# N&B Flair - Do these have heated windscreens?



## AndrewandShirley

Help!!

So do any N&B owners have a heated windscreen?

SitRep
Windscreen gone - replacement sought.

We have a button that indicated it has a heated windscreen.

Autowindscreens say the windscreens were not made with heated elements.

But they also said they do not make them with sun tints - so we do not trust them.


TY


----------



## camper69

You will have some very fine heating element in the windscreen if you do have a heated one. Try looking very closely at it. On my Ford Galaxy they are easily seen.

Derek


----------



## dragabed

*N&B flair winscreen*

does it look like an after market switch and wireing.i was looking to buy as my ideal van but was put of by the number of posts about windscreen on this model and a possible design fault have you come across this subject as owners


----------



## CliveMott

You should contact
EFK Glass
8 Rue Marechal de Lattre de Tassigny
Fr 59000 Lille
0032 57 21 99 90
[email protected]
www.efkglass.com

Free call from the UK

00800 800 70 800

Tel them the van you have and they will organise the rest.
They were at Dussledorf and also the NEC.

C.


----------



## midgeteler

Hi....all I can say is that my 8000i '06 is not heated and am pretty sure it was not an option.
BTW, interested to know, what caused the breakage?


John


----------



## Pudsey_Bear

Ours has a heated windscreen button, but it's for the mirrors not the screen,


----------



## CliveMott

Our Concorde has a heated front screen.

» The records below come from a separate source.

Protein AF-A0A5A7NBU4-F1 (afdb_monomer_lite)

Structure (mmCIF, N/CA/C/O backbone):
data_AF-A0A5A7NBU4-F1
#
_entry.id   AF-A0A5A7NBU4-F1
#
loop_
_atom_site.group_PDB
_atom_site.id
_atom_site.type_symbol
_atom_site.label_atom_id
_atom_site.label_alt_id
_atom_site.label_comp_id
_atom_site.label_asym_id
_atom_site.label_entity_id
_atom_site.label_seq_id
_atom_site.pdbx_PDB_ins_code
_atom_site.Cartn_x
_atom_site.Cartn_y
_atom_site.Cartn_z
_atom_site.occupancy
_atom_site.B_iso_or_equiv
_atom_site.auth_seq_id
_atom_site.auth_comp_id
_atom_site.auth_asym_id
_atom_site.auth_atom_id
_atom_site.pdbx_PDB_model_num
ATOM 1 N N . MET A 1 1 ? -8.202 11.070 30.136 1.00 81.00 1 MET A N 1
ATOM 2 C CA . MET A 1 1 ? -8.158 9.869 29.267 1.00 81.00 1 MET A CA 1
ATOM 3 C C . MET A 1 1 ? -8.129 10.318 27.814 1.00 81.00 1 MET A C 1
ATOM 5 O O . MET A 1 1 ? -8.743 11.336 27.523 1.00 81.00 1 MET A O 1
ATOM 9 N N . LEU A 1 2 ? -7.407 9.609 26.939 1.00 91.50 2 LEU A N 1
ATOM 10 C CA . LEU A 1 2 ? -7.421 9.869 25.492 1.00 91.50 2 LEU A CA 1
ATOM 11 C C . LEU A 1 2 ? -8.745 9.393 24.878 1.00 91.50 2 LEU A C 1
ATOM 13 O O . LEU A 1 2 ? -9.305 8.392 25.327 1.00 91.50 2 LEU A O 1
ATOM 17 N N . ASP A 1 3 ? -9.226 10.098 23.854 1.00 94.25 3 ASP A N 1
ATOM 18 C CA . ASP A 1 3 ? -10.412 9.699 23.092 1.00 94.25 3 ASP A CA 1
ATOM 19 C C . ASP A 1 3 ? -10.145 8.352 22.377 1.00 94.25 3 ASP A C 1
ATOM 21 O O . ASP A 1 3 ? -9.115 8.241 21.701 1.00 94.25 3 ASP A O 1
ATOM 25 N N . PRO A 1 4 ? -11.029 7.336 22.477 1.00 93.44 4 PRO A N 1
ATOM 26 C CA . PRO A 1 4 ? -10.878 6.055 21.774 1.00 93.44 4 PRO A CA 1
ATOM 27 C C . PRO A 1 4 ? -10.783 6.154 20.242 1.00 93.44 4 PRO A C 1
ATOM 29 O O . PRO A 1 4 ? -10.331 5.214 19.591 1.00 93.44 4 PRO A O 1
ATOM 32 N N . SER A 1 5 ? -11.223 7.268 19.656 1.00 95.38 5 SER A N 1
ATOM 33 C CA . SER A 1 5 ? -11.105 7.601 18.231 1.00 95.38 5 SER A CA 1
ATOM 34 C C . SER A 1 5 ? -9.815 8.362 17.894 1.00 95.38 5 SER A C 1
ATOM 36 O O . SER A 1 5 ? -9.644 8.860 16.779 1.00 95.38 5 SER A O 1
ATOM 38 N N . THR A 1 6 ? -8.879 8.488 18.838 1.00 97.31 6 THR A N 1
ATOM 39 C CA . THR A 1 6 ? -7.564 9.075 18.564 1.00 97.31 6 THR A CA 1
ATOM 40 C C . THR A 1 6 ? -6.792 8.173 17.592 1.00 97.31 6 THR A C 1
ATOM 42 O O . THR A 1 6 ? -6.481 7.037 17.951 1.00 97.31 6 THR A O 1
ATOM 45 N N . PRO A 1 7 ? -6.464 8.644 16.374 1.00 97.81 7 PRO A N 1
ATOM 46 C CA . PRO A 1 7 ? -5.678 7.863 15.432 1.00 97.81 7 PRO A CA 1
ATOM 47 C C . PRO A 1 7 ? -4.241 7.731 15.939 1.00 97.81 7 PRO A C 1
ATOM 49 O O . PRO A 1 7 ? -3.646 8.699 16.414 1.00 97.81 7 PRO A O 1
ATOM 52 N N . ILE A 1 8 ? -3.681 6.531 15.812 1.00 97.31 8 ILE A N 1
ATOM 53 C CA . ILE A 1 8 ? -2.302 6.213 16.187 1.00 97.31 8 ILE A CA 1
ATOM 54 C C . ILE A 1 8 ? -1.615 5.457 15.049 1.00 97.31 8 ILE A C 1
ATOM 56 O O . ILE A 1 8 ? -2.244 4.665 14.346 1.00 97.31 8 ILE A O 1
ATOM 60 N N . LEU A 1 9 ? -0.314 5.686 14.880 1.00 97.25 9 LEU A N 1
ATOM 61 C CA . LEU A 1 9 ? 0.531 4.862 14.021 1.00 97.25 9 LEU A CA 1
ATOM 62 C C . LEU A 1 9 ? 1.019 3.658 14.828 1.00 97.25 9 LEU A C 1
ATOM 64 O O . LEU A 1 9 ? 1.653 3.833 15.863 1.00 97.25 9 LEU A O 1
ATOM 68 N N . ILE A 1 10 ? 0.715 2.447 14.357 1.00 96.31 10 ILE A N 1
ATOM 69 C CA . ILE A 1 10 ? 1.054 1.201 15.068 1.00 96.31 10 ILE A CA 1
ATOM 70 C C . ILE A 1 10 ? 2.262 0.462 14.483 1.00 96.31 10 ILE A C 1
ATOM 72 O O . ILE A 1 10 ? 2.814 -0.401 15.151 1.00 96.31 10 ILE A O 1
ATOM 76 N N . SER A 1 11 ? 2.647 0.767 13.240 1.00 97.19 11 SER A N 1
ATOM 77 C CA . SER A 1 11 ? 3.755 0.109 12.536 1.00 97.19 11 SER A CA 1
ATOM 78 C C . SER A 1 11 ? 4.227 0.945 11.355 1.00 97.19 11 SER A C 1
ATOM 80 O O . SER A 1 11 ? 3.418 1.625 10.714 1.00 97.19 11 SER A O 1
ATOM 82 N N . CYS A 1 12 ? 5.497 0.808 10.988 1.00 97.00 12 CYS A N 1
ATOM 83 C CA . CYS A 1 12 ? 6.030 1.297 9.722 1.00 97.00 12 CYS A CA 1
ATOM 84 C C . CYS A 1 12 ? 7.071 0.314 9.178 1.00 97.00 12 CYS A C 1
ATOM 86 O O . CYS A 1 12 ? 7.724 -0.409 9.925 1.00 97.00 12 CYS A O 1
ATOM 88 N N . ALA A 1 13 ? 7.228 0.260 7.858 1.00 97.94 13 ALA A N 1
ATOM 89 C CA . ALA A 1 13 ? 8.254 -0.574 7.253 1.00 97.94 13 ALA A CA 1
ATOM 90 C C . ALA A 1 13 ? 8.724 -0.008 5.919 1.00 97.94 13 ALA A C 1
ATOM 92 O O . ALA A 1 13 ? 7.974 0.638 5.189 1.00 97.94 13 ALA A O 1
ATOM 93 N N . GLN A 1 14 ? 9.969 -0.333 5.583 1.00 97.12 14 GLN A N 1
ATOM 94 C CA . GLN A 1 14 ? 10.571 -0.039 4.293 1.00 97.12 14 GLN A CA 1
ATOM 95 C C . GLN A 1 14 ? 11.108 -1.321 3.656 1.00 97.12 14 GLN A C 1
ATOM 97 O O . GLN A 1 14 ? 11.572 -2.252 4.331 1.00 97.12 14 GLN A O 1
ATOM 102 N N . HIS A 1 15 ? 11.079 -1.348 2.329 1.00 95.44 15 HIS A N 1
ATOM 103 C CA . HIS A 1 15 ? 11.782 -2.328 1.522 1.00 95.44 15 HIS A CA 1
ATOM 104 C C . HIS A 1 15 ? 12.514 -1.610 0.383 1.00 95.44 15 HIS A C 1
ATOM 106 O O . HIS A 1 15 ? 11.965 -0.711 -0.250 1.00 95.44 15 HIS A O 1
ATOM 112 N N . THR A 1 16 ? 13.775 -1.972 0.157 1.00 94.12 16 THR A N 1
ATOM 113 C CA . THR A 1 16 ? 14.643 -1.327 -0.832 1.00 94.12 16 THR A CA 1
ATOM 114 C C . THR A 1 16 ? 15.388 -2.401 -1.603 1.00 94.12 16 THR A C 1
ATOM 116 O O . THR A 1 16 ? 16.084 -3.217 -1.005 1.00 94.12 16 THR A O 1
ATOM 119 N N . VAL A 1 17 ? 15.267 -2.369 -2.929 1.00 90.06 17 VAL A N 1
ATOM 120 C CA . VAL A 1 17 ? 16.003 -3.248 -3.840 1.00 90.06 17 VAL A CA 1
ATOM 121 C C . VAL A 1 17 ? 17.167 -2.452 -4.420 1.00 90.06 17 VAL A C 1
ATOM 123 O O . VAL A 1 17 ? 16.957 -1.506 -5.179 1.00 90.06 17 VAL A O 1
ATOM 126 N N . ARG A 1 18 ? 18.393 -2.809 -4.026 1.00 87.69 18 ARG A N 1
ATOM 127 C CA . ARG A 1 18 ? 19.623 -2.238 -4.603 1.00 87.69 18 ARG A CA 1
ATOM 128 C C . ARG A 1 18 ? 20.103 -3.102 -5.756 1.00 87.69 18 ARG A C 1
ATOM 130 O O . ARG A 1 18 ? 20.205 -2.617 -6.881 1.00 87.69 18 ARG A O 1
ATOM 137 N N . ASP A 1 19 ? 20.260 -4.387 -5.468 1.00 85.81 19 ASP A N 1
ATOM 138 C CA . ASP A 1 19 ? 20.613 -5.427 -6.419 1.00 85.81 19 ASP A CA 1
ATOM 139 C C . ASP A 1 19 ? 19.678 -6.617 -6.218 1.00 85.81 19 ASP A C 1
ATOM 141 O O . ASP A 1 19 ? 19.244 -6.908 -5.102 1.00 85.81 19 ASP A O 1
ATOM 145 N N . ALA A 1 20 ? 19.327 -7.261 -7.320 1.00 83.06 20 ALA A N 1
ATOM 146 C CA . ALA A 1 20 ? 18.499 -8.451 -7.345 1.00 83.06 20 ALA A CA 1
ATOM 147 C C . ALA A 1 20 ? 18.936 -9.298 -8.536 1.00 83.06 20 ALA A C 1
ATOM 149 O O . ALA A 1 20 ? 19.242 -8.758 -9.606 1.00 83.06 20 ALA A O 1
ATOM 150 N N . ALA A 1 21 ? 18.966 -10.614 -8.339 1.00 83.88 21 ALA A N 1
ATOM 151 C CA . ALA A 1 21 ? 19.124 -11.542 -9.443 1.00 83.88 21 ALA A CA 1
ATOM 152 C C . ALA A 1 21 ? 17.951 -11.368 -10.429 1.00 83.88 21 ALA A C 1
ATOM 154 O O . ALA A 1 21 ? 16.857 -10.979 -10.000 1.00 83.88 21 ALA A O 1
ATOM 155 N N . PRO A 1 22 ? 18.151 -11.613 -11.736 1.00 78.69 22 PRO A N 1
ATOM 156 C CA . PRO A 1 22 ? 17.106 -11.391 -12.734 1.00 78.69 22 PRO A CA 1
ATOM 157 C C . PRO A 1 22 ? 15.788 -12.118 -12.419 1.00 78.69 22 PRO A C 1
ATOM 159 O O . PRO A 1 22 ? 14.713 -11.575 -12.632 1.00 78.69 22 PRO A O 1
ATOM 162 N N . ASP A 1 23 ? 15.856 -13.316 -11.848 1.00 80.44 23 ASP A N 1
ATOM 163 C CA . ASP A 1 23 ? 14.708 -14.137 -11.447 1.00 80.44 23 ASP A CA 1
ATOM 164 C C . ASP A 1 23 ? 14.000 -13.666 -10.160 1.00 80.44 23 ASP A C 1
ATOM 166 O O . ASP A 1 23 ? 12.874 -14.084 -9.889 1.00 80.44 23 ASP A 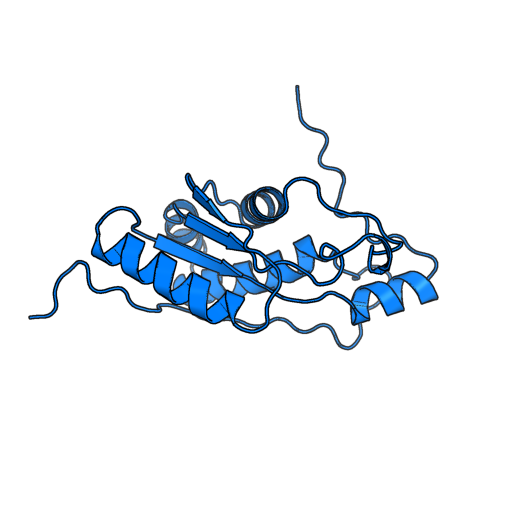O 1
ATOM 170 N N . ALA A 1 24 ? 14.613 -12.760 -9.393 1.00 84.50 24 ALA A N 1
ATOM 171 C CA . ALA A 1 24 ? 14.073 -12.199 -8.153 1.00 84.50 24 ALA A CA 1
ATOM 172 C C . ALA A 1 24 ? 13.507 -10.771 -8.317 1.00 84.50 24 ALA A C 1
ATOM 174 O O . ALA A 1 24 ? 13.189 -10.103 -7.328 1.00 84.50 24 ALA A O 1
ATOM 175 N N . LEU A 1 25 ? 13.396 -10.266 -9.550 1.00 87.06 25 LEU A N 1
ATOM 176 C CA . LEU A 1 25 ? 12.906 -8.914 -9.813 1.00 87.06 25 LEU A CA 1
ATOM 177 C C . LEU A 1 25 ? 11.404 -8.792 -9.521 1.00 87.06 25 LEU A C 1
ATOM 179 O O . LEU A 1 25 ? 10.564 -9.477 -10.101 1.00 87.06 25 LEU A O 1
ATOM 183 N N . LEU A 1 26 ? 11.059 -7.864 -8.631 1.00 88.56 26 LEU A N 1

Its heated by a dedicated Truma gas fired hot air blower which is usefull for dispersing overnight condensation. 

But electric heating elements within the glass NO.

Heated mirrows yes.

I think you get the drift.

C.


----------



## peejay

Yep, i'd agree, we have a button on our Hymer that looks like a heated screen one but it is in fact for the mirrors.

Pete


----------



## Jede

Hi Andrew & Shirley,

nope the Goose does not have a heated screen either.

John


----------



## Jede

How did it go ?? you are both ok I hope ?


----------



## Vennwood

Nope our Flair doesn't have a heated screen. I have the 2004 to 2009 N+B brochures and none list a heated screen as an option.

Maybe as Clive says these folks EFK Glass may make on. I'd be interested in knowing the price if they do.

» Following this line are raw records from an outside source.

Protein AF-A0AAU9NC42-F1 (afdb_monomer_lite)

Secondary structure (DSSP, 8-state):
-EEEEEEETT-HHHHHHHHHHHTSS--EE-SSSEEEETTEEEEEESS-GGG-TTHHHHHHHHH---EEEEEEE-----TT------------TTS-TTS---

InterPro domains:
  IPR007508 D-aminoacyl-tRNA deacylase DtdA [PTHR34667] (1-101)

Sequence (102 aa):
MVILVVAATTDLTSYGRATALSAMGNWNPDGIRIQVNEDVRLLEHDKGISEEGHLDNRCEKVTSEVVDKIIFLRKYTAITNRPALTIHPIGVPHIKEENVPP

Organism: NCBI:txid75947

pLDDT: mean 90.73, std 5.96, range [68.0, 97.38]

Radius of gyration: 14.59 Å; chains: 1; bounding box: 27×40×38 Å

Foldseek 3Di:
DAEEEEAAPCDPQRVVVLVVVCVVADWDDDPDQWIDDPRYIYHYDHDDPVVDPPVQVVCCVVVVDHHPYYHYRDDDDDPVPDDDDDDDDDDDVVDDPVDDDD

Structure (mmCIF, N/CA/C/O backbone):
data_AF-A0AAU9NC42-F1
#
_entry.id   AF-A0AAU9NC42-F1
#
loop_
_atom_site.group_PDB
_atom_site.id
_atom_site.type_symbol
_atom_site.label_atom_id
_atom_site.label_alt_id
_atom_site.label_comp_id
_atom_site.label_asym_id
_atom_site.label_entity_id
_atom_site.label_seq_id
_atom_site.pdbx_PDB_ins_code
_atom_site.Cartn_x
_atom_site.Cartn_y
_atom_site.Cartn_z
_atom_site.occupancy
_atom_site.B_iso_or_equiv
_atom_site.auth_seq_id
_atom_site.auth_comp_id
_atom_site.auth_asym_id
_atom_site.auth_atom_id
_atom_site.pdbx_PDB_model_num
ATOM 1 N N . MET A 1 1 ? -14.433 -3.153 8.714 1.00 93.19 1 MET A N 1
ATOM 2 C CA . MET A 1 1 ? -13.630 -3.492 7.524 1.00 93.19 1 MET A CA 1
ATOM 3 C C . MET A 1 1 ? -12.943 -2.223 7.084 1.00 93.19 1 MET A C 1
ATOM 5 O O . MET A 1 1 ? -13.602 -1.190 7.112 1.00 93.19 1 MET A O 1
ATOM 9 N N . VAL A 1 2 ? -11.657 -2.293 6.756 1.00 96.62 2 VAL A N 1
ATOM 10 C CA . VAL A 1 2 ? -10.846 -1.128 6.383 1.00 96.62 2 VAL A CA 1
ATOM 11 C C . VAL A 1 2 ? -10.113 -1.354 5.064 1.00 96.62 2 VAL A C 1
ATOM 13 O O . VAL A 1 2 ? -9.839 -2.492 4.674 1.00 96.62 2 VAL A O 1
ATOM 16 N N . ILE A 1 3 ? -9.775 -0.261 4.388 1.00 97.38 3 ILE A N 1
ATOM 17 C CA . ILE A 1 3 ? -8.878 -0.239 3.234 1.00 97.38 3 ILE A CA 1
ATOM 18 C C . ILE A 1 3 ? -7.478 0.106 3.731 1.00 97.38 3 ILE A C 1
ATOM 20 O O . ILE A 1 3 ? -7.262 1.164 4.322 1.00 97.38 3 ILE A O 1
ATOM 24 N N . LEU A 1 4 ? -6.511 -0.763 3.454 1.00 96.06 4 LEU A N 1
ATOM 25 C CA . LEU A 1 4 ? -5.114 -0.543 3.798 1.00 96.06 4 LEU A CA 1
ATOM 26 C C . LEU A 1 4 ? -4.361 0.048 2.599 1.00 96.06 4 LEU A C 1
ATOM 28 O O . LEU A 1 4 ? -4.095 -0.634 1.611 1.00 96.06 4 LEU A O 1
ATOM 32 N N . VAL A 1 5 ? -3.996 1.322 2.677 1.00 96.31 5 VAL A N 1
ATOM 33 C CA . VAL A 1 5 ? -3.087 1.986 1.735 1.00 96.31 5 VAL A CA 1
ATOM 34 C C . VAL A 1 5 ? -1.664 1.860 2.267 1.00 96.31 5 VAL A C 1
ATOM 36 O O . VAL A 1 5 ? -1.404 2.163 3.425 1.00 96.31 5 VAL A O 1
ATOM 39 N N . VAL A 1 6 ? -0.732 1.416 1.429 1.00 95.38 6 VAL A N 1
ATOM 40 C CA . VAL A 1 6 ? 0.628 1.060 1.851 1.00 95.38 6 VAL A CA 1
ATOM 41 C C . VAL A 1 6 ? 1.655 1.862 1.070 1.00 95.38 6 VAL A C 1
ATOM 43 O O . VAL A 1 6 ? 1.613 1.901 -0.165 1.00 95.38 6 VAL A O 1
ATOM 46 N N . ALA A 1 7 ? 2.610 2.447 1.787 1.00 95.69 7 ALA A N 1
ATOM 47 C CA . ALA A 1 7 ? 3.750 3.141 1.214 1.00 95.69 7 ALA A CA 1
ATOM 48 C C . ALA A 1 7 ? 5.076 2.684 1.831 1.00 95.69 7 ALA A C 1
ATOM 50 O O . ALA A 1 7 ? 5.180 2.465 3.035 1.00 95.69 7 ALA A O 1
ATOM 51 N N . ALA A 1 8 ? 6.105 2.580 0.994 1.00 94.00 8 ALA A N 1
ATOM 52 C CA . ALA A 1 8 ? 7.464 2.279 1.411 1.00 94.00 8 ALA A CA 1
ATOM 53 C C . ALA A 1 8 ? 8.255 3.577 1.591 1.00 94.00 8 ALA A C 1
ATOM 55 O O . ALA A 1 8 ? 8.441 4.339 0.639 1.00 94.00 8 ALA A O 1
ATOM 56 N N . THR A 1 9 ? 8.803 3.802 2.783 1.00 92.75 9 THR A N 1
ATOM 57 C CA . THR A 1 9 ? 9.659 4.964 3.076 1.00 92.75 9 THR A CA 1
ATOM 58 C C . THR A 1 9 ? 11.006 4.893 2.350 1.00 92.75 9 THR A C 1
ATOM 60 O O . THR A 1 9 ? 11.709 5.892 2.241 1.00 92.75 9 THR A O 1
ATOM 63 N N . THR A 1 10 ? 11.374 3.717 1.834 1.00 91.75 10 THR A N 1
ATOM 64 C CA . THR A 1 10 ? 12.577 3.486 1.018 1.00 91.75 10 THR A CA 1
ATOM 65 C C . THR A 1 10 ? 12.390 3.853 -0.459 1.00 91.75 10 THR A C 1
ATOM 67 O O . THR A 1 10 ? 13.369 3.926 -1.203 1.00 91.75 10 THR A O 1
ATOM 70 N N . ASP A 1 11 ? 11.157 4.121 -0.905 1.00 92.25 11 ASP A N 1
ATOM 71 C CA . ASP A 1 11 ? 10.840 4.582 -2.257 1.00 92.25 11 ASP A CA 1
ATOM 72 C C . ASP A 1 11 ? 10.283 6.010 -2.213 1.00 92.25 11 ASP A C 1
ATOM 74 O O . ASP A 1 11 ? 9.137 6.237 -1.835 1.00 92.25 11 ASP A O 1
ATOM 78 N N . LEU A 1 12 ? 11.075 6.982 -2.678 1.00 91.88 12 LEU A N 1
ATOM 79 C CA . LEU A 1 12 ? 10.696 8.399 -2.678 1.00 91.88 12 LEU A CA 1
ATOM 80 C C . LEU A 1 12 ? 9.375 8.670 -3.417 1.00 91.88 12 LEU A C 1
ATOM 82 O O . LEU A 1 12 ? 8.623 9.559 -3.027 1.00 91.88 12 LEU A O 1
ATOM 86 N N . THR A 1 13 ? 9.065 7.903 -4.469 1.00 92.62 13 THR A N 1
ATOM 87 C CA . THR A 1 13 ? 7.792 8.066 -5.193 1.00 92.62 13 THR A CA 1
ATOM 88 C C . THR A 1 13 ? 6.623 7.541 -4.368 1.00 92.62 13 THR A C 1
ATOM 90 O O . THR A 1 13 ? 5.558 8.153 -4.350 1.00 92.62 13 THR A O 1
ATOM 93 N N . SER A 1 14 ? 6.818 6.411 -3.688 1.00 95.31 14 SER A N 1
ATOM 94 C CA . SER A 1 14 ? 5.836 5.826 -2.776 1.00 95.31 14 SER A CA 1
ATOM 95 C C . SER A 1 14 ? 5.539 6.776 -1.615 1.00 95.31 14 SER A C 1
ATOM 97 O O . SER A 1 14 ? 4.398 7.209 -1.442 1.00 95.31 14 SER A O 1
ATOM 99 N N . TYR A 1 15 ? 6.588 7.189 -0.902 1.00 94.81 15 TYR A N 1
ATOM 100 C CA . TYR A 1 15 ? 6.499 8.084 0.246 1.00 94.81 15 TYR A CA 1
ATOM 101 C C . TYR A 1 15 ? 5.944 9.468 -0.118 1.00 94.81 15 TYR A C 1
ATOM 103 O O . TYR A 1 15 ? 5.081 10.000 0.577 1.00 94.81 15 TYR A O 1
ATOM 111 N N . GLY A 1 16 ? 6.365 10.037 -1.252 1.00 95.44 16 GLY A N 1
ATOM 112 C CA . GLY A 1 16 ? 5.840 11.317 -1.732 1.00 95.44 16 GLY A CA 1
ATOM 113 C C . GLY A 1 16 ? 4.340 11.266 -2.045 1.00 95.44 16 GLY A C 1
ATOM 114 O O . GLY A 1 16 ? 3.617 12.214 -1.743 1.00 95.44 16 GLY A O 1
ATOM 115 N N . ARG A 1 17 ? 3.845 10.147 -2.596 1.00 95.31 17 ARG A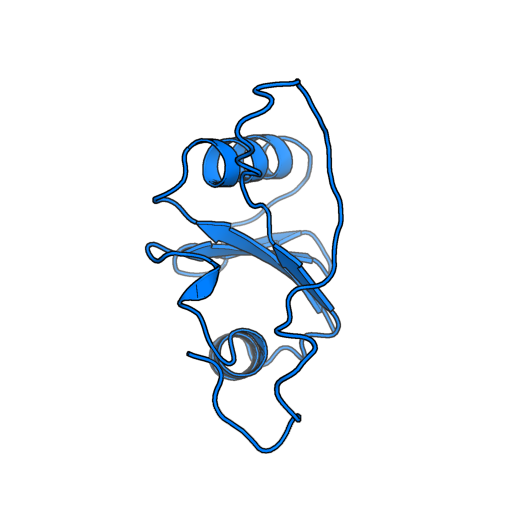 N 1
ATOM 116 C CA . ARG A 1 17 ? 2.404 9.941 -2.828 1.00 95.31 17 ARG A CA 1
ATOM 117 C C . ARG A 1 17 ? 1.627 9.795 -1.521 1.00 95.31 17 ARG A C 1
ATOM 119 O O . ARG A 1 17 ? 0.554 10.378 -1.417 1.00 95.31 17 ARG A O 1
ATOM 126 N N . ALA A 1 18 ? 2.163 9.065 -0.543 1.00 95.88 18 ALA A N 1
ATOM 127 C CA . ALA A 1 18 ? 1.568 8.963 0.790 1.00 95.88 18 ALA A CA 1
ATOM 128 C C . ALA A 1 18 ? 1.482 10.334 1.466 1.00 95.88 18 ALA A C 1
ATOM 130 O O . ALA A 1 18 ? 0.411 10.731 1.902 1.00 95.88 18 ALA A O 1
ATOM 131 N N . THR A 1 19 ? 2.569 11.107 1.425 1.00 95.44 19 THR A N 1
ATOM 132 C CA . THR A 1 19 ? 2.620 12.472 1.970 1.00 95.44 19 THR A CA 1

N+B windscreen prices horrendous and some insurance companies have a limit of £2 or £3K leaving a £2K balance - beware......

Condensation in winter can be a problem and in our case putting the roller shutter down fully only aggravates the problem. We have had success by using the N+B option that uses the Alde heating system to "preheat" the engine and hence use the blower to clear the screen. But is not very practical and takes ages to work.

Best solution so far has been to leave the shutter up a few inches and put the road maps over the trim on the side windows to deflect the heat to the front screen - not very efficient but has limited success if left on overnight.


----------